### YOUR OBJECTIVE
In the records that follow, count each line where the string "range" occurs. Provide the total and no other text.

### GIVEN RECORDS
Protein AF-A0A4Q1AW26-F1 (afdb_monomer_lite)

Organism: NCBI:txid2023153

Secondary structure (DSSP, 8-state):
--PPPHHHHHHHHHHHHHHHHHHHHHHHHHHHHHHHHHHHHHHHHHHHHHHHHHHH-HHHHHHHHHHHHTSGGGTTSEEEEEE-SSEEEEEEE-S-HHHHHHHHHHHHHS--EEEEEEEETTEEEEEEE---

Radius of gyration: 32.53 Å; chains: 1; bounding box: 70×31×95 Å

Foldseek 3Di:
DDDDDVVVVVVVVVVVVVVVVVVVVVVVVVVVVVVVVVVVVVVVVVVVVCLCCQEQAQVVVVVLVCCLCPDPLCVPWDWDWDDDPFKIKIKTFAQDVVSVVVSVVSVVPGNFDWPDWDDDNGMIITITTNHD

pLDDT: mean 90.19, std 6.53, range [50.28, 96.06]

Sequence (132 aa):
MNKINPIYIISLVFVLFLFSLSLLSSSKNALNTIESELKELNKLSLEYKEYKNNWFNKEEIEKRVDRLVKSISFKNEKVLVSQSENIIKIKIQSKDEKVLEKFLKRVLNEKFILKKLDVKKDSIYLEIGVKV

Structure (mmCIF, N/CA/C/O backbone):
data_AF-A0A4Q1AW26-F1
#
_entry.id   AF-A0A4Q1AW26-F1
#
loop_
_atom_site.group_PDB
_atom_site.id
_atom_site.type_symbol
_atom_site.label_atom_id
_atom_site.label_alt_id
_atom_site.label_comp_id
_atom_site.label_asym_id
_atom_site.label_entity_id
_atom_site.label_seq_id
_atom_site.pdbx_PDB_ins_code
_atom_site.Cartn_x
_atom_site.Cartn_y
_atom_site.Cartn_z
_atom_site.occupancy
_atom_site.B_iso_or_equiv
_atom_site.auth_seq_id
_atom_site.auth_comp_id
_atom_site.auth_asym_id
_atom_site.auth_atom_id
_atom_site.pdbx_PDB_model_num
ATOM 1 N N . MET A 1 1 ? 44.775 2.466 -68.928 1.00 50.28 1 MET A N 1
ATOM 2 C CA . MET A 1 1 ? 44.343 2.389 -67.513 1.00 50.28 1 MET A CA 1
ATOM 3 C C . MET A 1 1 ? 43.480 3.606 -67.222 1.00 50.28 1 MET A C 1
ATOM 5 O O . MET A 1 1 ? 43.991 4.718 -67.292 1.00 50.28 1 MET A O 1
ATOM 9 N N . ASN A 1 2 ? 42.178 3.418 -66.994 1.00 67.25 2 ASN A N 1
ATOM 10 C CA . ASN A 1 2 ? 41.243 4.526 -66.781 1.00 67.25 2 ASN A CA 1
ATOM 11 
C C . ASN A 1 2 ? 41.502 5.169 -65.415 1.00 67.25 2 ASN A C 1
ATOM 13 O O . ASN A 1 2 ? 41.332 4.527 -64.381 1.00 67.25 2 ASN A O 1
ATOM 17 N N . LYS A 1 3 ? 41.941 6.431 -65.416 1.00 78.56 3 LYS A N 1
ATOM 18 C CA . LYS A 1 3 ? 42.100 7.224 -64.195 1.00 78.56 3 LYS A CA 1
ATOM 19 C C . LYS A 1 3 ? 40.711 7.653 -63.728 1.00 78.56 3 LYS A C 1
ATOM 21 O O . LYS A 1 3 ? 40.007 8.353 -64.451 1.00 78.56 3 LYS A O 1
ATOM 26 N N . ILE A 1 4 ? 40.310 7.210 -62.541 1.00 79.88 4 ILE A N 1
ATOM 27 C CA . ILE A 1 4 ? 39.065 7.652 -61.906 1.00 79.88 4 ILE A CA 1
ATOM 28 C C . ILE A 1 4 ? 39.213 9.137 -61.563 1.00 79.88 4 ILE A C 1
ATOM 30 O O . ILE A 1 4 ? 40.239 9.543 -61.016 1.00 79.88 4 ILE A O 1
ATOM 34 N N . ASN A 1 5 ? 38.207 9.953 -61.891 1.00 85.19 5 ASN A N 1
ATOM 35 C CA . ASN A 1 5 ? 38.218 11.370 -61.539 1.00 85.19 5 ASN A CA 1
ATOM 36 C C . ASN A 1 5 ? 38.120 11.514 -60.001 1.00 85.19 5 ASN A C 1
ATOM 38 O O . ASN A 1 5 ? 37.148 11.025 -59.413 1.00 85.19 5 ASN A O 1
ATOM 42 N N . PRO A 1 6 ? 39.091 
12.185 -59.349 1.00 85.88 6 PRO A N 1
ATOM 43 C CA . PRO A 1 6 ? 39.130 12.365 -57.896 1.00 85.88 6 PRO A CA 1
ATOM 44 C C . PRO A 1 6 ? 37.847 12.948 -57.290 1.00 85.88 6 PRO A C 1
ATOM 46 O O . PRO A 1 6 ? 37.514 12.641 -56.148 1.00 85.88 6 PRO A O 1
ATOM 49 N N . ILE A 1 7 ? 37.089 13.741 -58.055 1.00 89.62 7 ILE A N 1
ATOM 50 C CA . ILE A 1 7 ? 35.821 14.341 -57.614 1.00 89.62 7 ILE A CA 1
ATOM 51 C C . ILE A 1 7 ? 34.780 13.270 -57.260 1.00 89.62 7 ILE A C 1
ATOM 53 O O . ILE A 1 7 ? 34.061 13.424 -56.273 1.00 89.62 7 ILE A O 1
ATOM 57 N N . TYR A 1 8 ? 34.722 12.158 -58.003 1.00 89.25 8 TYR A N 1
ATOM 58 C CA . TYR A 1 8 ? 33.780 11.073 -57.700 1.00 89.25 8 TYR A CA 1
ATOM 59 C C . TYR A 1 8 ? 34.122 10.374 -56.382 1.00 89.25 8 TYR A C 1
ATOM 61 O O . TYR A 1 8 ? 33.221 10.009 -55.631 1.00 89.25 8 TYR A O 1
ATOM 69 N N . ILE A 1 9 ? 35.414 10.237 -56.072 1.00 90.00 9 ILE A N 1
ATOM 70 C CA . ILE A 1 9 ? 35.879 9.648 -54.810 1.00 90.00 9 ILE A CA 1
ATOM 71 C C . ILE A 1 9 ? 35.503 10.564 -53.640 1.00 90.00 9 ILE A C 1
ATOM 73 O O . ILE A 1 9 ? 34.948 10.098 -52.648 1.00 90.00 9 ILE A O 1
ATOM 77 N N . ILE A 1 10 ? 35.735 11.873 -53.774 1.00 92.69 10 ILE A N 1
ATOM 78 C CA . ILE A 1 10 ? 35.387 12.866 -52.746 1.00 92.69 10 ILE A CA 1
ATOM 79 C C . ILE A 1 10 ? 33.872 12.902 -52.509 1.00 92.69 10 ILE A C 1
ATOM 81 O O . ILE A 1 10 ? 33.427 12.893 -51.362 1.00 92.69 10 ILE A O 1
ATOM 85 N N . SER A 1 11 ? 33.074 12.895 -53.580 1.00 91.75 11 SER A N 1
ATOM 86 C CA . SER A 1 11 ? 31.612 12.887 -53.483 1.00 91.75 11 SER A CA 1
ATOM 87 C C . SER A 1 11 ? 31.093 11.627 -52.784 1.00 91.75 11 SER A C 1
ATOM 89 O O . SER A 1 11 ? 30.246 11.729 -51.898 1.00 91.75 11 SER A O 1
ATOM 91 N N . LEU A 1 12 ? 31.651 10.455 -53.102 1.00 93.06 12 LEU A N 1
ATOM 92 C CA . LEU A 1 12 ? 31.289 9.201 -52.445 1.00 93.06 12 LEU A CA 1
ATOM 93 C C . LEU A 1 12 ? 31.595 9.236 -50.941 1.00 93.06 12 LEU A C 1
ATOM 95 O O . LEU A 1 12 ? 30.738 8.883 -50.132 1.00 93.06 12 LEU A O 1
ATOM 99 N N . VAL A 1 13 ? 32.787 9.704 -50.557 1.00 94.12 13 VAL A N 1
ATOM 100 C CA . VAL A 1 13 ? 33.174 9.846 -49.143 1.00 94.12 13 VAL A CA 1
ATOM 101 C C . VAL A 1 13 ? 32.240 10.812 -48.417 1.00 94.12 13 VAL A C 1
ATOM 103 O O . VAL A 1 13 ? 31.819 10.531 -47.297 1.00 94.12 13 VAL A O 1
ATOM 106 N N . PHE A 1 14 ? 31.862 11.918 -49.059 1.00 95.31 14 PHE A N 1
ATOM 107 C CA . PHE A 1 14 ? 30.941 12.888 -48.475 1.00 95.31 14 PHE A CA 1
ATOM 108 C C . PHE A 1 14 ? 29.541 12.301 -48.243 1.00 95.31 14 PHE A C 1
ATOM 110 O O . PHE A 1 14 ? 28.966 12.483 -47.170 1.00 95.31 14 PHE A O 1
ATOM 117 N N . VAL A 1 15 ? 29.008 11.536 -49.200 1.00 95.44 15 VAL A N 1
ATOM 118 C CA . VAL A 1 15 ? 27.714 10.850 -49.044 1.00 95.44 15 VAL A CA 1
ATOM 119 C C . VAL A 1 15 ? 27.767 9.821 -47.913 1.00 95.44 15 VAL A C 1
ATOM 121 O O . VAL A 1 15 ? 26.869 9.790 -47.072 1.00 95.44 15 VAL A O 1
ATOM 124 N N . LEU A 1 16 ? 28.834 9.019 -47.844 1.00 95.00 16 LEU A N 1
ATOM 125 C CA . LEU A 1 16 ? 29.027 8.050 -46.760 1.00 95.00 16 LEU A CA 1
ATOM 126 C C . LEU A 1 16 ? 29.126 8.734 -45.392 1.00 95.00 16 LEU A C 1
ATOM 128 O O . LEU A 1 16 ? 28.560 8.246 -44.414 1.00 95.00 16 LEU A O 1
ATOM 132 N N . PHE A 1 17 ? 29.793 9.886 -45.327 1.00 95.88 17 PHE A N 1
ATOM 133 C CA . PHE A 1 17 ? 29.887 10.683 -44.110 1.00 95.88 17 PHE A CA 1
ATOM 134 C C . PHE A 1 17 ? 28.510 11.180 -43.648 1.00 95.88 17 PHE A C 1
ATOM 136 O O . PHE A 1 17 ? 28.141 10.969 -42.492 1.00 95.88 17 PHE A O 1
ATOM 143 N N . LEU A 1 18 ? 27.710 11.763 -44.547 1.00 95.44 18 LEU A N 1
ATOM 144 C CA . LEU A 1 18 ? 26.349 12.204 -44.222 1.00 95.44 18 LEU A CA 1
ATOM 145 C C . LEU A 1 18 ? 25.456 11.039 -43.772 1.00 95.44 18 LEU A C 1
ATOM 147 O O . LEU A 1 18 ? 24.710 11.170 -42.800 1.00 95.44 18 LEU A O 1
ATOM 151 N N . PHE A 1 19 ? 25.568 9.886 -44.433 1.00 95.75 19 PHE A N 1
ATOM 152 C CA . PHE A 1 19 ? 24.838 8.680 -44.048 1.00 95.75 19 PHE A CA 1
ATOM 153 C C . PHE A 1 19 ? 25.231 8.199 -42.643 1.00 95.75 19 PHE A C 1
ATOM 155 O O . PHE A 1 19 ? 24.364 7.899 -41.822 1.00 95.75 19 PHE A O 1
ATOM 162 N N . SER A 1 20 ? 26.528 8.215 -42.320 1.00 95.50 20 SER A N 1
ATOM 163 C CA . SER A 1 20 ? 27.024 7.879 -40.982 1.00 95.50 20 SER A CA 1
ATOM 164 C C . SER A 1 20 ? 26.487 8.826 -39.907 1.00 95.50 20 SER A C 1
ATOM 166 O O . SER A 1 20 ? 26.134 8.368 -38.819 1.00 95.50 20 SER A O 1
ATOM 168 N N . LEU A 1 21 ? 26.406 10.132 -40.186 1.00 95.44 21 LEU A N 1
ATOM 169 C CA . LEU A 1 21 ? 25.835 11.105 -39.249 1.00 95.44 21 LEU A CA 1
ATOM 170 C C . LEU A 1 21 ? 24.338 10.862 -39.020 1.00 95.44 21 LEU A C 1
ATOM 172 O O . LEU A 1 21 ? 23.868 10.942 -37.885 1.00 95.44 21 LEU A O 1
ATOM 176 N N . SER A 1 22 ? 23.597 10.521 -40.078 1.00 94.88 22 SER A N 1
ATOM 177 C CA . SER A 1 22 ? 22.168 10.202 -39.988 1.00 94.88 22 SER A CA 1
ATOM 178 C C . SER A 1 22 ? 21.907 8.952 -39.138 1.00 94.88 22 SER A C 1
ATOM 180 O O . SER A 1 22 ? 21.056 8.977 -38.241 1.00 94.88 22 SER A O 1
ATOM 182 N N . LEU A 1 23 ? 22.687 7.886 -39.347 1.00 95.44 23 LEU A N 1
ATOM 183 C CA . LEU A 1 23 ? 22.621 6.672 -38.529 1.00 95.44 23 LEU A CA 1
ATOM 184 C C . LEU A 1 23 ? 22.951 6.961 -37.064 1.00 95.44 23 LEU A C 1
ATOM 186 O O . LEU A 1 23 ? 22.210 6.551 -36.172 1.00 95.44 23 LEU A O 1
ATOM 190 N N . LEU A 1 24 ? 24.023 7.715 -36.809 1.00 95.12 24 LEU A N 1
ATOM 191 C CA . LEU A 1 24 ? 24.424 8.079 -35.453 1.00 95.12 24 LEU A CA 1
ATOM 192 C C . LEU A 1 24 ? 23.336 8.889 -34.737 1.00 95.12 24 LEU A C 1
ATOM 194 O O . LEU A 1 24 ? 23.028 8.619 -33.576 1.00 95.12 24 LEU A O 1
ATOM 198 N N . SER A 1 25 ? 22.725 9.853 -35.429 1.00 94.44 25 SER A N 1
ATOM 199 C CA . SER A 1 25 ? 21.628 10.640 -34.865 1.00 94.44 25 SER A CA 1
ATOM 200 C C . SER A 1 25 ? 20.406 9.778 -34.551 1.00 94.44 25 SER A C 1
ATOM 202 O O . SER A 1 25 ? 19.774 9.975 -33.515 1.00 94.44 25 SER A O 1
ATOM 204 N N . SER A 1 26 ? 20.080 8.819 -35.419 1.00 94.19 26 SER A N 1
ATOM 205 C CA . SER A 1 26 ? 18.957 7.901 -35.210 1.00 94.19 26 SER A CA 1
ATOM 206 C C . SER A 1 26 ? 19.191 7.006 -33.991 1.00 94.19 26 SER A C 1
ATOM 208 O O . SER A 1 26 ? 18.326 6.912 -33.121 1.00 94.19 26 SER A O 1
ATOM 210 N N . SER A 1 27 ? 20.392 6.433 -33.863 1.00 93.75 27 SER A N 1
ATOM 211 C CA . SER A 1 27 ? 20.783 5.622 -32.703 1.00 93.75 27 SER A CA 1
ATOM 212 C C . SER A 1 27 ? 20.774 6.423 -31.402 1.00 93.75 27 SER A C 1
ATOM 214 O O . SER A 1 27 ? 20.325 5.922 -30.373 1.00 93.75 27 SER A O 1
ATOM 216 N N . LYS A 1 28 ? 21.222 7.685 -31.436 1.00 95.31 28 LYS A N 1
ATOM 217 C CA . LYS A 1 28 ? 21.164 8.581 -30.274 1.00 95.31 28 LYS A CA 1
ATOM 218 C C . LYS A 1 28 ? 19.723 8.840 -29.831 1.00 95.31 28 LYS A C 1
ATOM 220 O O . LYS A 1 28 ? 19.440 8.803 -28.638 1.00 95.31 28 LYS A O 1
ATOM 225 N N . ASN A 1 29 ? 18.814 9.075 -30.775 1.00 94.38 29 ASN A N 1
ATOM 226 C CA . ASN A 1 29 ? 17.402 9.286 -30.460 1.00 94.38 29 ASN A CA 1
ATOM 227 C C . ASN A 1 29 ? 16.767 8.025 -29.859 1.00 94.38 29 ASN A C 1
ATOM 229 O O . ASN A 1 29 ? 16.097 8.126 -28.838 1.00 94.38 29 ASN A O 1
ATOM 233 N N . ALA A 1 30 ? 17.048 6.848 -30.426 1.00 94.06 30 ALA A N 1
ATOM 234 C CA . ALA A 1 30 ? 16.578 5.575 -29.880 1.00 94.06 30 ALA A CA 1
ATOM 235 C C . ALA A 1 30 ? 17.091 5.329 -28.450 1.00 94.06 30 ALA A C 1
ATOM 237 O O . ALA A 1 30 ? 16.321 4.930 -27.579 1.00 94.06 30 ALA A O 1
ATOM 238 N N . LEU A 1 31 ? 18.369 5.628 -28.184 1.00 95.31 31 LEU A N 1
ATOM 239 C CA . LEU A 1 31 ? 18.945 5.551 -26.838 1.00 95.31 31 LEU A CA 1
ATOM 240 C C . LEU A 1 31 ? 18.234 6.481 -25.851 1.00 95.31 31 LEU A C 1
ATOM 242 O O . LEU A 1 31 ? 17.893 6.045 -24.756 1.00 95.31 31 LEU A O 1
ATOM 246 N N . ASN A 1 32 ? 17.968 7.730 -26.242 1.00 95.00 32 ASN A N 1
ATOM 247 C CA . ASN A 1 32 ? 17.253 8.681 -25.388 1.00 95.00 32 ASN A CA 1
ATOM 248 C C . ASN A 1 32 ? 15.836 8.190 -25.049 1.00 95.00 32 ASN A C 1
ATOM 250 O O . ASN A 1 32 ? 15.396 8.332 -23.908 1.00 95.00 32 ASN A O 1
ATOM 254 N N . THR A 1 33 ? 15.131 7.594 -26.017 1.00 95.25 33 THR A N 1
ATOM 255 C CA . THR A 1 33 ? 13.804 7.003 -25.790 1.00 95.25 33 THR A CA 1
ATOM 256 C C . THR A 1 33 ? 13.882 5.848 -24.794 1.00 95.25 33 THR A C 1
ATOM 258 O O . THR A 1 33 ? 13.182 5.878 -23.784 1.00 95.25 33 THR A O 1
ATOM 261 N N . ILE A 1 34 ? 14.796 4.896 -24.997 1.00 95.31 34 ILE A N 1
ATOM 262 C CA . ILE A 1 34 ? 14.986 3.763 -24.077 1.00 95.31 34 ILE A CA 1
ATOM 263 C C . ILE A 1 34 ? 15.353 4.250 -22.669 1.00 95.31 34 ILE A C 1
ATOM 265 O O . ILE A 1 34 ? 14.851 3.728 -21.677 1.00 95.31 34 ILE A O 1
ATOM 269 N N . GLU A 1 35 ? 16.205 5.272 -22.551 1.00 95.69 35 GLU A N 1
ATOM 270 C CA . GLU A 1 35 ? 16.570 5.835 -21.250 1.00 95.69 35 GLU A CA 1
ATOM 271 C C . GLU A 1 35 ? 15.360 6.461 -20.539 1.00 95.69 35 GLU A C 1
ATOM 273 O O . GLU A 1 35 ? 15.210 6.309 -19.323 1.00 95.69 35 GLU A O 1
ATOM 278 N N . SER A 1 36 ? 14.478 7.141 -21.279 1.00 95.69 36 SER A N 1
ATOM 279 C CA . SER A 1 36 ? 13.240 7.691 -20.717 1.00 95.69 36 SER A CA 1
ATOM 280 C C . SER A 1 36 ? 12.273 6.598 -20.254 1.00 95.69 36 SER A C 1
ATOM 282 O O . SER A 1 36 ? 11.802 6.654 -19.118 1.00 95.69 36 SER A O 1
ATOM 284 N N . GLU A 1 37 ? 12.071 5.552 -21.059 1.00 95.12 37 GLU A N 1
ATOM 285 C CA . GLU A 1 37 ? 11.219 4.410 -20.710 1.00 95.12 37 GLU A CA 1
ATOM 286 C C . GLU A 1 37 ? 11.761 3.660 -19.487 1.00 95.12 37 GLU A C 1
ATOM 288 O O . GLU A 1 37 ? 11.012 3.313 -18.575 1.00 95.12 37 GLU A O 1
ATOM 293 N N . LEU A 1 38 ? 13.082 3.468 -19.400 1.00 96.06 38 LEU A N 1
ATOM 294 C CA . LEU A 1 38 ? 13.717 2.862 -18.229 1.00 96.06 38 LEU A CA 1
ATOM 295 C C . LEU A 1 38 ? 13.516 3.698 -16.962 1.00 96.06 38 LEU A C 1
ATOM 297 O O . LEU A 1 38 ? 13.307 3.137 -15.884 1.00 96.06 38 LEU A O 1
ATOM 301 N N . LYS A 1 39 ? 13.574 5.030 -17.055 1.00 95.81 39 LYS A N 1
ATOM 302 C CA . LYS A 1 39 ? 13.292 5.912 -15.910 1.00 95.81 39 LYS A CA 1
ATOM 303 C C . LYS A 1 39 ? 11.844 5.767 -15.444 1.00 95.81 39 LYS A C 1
...
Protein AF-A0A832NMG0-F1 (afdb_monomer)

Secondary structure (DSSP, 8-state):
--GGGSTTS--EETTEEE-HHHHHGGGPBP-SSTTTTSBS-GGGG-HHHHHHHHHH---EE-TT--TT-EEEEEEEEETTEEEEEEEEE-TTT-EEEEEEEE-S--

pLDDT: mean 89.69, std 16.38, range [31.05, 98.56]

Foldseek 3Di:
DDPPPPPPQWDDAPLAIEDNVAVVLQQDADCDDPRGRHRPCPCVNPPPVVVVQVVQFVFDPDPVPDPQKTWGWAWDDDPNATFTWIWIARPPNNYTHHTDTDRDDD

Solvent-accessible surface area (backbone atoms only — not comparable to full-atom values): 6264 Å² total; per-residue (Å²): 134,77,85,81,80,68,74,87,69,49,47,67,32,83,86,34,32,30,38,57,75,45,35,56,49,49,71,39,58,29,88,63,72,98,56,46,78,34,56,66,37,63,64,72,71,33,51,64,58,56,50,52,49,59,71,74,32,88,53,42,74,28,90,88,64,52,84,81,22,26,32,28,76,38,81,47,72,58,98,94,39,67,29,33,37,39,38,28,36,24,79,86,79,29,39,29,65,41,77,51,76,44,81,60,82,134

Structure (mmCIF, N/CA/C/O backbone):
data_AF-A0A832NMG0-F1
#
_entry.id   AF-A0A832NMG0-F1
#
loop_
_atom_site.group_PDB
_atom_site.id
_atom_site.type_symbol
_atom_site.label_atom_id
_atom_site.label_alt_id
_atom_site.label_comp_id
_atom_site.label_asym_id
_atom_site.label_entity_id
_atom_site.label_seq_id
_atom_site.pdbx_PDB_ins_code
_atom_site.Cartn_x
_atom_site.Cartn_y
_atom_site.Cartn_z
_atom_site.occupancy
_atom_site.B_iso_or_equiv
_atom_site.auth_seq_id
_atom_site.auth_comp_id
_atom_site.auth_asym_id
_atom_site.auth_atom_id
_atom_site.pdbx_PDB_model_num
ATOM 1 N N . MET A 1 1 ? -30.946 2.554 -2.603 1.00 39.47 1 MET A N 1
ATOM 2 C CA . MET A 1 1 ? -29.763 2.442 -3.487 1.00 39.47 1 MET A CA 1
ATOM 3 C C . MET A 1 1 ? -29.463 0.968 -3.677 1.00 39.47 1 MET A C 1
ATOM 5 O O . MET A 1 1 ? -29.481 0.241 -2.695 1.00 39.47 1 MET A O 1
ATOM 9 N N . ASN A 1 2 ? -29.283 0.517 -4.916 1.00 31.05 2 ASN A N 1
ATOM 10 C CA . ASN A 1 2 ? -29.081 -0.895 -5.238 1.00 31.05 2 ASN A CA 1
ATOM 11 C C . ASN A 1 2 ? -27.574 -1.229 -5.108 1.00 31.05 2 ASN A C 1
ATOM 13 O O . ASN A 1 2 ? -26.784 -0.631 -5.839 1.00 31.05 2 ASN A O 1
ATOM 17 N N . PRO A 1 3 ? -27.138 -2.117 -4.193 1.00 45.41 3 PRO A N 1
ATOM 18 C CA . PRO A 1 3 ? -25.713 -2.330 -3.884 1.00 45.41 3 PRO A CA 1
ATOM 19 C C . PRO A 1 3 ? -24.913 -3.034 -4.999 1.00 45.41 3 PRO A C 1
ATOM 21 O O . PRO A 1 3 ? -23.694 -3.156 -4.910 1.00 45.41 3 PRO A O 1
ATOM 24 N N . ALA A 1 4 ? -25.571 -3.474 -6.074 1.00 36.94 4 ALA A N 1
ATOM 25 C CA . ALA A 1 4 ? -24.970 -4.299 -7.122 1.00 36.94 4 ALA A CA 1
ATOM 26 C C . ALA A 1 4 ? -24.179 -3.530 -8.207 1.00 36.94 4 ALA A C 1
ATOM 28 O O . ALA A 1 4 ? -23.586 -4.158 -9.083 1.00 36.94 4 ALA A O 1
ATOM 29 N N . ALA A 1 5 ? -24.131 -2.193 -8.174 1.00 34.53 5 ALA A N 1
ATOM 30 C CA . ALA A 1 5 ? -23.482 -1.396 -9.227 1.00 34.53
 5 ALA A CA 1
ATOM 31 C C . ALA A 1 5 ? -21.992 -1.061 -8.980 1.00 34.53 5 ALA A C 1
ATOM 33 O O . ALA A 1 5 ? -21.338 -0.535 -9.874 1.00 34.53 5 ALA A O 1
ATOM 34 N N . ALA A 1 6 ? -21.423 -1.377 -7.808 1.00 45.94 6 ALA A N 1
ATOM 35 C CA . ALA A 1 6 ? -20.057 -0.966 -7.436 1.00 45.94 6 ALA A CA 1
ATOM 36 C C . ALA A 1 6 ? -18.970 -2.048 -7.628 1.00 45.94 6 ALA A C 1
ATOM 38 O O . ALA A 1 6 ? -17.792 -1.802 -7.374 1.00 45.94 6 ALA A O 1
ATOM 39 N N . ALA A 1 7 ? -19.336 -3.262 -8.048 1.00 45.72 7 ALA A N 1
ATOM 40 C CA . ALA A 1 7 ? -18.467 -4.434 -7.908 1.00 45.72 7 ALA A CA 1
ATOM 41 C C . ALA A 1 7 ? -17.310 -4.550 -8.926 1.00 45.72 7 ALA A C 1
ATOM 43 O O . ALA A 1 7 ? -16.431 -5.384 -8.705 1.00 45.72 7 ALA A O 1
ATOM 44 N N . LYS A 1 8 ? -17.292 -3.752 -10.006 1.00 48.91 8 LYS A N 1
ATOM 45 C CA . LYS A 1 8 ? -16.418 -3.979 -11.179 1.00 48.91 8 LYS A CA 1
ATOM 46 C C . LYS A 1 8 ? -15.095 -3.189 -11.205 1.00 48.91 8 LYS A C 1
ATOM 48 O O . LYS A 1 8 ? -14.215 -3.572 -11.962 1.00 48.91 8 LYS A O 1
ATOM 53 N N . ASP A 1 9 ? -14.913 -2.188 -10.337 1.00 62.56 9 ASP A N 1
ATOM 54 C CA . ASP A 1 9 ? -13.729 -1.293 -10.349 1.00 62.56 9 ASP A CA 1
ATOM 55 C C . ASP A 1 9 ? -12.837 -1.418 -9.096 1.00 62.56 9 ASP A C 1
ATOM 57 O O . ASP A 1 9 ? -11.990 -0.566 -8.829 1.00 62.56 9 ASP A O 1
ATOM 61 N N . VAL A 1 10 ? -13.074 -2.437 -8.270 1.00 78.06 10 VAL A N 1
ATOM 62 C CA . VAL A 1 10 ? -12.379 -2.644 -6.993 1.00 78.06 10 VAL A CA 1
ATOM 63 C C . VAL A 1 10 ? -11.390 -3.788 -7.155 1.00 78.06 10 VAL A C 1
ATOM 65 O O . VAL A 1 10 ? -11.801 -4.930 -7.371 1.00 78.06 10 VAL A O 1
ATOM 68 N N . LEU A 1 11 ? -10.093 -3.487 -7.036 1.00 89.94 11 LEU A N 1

### WRITTEN RESPONSE
2